Like other climbers, she has experienced falls (though not, thankfully, the kind where you’re stopped by the ground). Spivak finds the study of climbing safety and situation analyses fascinating. “For me, the perspective from 1,000 feet high is serenity,” she says.
Spivak was temporarily absent from the rocks in 2013 as she and her fiancé literally built their new home together and she performed her band-mom and volleyball-mom duties. But she still keeps busy with all manner of physical activity closer to home, including martial arts, yoga, mountain biking and road biking. Spivak also likes steep-slope skiing, surfing and kayaking. “I’m an experience pig,” she says.
A Tale of Two Sports
“It’s about the speed and the improvisation,” says Peter Iannone, CFO of freight forwarder Unitrans International, about his love of ice hockey. “You have a position, but that doesn’t mean much. You have to improvise and move around out there.”
At age 56, Iannone, who’s been playing hockey since he was five, still plays in an adult men’s league twice a week, year-round. “I grew up in New England while Bobby Orr was on the Bruins,” he says. “It wasn’t a matter of whether you played hockey. It was whether you were any good.”
Iannone lists snow skiing as a hobby of equal import as hockey. “In my mid-20s, I started dating a girl whose whole family skied. She said, ‘If this is going to work, you have to ski.’ Well, I’ve been married to her for 27 years, so I guess it worked.”

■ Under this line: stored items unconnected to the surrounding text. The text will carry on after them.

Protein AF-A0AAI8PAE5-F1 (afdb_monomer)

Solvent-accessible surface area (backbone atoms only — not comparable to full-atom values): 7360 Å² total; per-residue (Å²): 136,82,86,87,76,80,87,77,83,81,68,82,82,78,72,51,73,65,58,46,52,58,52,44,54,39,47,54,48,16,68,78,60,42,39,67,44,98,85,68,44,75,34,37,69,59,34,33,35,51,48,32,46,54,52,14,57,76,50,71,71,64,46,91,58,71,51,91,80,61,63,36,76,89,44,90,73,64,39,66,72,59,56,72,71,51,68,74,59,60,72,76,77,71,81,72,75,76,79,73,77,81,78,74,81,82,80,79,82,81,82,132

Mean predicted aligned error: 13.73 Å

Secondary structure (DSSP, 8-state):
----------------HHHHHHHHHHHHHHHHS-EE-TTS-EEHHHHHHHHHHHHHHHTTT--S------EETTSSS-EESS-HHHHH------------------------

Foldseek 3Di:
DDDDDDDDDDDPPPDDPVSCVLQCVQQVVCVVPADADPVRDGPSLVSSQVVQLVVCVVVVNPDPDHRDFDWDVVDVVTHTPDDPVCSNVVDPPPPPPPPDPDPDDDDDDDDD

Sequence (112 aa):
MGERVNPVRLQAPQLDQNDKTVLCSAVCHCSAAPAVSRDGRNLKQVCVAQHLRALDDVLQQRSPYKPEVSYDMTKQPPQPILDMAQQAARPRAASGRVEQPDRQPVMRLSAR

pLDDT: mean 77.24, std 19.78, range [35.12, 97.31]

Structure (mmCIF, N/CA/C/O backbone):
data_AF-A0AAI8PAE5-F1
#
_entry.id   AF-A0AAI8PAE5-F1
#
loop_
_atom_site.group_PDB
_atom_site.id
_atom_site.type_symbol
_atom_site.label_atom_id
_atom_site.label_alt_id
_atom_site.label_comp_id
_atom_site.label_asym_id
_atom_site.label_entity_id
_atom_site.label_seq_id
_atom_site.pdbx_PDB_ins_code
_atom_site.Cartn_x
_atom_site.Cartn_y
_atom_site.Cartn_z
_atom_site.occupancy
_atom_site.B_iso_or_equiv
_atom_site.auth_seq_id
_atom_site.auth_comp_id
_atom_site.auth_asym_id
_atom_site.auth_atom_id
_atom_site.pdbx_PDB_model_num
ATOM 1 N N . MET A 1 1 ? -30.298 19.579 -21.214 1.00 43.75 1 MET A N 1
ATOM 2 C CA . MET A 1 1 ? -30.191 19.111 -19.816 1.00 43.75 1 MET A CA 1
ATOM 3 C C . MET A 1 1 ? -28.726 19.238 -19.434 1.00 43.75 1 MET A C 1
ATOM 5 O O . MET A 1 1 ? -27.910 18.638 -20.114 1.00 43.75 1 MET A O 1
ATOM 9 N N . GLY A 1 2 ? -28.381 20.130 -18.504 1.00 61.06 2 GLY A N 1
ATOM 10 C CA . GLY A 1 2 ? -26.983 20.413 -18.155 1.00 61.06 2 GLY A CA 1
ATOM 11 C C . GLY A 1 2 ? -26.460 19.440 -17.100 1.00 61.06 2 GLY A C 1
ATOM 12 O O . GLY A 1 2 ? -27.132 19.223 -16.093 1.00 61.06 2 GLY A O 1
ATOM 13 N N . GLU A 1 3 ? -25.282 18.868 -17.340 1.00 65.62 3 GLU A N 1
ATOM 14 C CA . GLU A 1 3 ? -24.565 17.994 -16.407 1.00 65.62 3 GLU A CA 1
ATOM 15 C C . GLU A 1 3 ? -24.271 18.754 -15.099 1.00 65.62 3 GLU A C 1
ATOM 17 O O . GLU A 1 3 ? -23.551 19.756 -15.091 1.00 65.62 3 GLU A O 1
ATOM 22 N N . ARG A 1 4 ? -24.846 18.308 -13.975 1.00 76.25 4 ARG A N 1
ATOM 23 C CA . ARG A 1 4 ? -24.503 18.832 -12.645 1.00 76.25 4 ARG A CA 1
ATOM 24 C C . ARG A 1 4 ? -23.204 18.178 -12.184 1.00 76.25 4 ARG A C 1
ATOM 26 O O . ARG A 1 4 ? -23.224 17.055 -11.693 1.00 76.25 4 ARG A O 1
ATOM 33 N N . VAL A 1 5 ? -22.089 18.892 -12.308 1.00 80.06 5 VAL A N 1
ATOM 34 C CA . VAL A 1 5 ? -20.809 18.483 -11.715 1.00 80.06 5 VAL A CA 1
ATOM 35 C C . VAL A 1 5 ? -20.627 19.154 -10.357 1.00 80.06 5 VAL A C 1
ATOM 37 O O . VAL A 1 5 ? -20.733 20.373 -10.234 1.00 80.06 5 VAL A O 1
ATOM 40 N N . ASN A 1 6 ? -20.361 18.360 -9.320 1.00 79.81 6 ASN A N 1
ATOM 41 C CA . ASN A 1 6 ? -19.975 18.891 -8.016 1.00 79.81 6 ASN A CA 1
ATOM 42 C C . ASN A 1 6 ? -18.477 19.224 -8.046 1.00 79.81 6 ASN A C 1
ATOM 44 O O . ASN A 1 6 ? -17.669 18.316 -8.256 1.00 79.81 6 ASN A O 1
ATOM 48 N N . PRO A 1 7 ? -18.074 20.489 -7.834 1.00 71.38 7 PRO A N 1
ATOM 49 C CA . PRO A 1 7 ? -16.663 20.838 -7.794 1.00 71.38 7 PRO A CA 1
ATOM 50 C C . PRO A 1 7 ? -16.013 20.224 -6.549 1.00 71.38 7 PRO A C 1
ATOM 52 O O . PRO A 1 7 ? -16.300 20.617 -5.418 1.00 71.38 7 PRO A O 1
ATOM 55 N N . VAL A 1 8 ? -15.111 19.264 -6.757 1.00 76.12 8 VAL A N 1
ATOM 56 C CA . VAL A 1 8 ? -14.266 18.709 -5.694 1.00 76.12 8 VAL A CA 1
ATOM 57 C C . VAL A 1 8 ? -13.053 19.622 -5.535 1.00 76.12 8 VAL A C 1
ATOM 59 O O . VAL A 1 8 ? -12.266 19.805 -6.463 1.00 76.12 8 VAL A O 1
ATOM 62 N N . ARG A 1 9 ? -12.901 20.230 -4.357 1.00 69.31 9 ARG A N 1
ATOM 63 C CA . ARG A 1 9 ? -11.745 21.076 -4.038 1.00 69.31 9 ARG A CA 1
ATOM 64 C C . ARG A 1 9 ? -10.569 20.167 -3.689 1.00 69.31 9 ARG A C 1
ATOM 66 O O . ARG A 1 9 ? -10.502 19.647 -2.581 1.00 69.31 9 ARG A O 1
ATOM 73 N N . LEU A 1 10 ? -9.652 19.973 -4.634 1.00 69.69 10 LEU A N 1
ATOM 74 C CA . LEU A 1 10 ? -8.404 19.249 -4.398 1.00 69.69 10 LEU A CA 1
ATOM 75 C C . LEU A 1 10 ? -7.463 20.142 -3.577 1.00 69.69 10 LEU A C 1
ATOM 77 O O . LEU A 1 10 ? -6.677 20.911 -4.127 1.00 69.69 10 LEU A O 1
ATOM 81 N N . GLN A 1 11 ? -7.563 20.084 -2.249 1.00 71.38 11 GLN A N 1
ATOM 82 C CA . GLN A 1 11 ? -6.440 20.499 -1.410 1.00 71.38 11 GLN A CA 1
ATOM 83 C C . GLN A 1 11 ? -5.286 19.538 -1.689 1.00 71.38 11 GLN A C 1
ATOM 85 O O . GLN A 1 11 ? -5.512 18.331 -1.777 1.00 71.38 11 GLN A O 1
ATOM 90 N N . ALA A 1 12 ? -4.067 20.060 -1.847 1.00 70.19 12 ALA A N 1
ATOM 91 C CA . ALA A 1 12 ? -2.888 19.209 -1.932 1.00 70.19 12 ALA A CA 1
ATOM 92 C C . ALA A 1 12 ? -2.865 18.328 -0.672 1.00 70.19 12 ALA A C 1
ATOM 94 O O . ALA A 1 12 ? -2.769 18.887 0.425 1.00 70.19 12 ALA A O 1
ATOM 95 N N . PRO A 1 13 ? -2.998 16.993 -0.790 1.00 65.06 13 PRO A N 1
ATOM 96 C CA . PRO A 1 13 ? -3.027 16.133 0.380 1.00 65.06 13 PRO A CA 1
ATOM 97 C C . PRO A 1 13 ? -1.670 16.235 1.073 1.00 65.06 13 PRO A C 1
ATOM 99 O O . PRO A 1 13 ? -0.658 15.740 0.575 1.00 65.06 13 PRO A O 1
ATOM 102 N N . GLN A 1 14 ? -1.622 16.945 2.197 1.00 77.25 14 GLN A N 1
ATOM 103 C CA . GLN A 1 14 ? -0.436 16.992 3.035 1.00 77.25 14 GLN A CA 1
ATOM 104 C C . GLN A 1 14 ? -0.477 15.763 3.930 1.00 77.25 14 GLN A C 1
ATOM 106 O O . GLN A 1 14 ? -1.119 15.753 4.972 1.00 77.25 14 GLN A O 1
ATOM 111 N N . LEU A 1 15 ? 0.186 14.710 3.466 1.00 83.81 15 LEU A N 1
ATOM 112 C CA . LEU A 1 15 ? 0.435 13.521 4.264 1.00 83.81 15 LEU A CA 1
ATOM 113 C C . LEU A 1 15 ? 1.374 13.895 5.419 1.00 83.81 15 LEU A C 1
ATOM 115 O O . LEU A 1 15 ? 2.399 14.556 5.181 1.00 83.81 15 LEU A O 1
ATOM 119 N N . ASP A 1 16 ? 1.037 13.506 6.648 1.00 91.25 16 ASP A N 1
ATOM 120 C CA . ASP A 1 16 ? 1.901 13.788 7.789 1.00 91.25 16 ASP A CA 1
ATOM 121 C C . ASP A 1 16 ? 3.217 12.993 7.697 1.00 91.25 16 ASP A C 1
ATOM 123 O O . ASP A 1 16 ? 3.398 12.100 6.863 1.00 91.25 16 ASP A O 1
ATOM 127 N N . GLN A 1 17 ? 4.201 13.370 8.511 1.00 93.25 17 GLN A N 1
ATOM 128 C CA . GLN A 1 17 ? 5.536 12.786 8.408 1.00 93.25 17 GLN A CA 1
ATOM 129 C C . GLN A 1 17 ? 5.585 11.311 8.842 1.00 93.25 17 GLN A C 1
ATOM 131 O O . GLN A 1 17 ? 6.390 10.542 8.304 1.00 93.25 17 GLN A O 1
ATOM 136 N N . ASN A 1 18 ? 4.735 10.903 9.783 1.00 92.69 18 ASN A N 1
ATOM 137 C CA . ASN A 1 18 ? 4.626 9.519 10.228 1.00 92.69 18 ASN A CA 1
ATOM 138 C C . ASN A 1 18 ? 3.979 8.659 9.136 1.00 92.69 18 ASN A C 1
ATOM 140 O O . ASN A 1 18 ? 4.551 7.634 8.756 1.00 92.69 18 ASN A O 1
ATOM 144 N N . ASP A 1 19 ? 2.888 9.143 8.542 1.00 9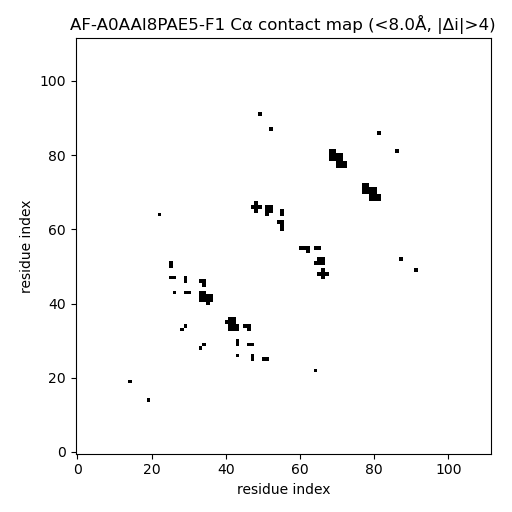3.75 19 ASP A N 1
ATOM 145 C CA . ASP A 1 19 ? 2.245 8.500 7.395 1.00 93.75 19 ASP A CA 1
ATOM 146 C C . ASP A 1 19 ? 3.226 8.324 6.232 1.00 93.75 19 ASP A C 1
ATOM 148 O O . ASP A 1 19 ? 3.364 7.228 5.683 1.00 93.75 19 ASP A O 1
ATOM 152 N N . LYS A 1 20 ? 3.982 9.377 5.886 1.00 94.00 20 LYS A N 1
ATOM 153 C CA . LYS A 1 20 ? 5.037 9.292 4.862 1.00 94.00 20 LYS A CA 1
ATOM 154 C C . LYS A 1 20 ? 6.057 8.220 5.196 1.00 94.00 20 LYS A C 1
ATOM 156 O O . LYS A 1 20 ? 6.458 7.482 4.307 1.00 94.00 20 LYS A O 1
ATOM 161 N N . THR A 1 21 ? 6.490 8.130 6.448 1.00 94.50 21 THR A N 1
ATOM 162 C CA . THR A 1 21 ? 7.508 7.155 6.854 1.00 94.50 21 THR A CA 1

The tradition was passed down to the next generation. “We always told our three kids, ‘You can do whatever you want. If you don’t like hockey, no big deal. But you’re going to ski.’ It’s something we’ve always enjoyed together.”
In fact, Iannone’s son, who graduated from the University of Southern California in December, has been “a ski bum” since then in Jackson Hole, Wyo., where the family has relatives. “It’s good work if you can get it,” Dad observes.
But, Iannone is asked, which sport is his personal favorite?
Long pause. Big sigh. “Can I say both?” he pleads.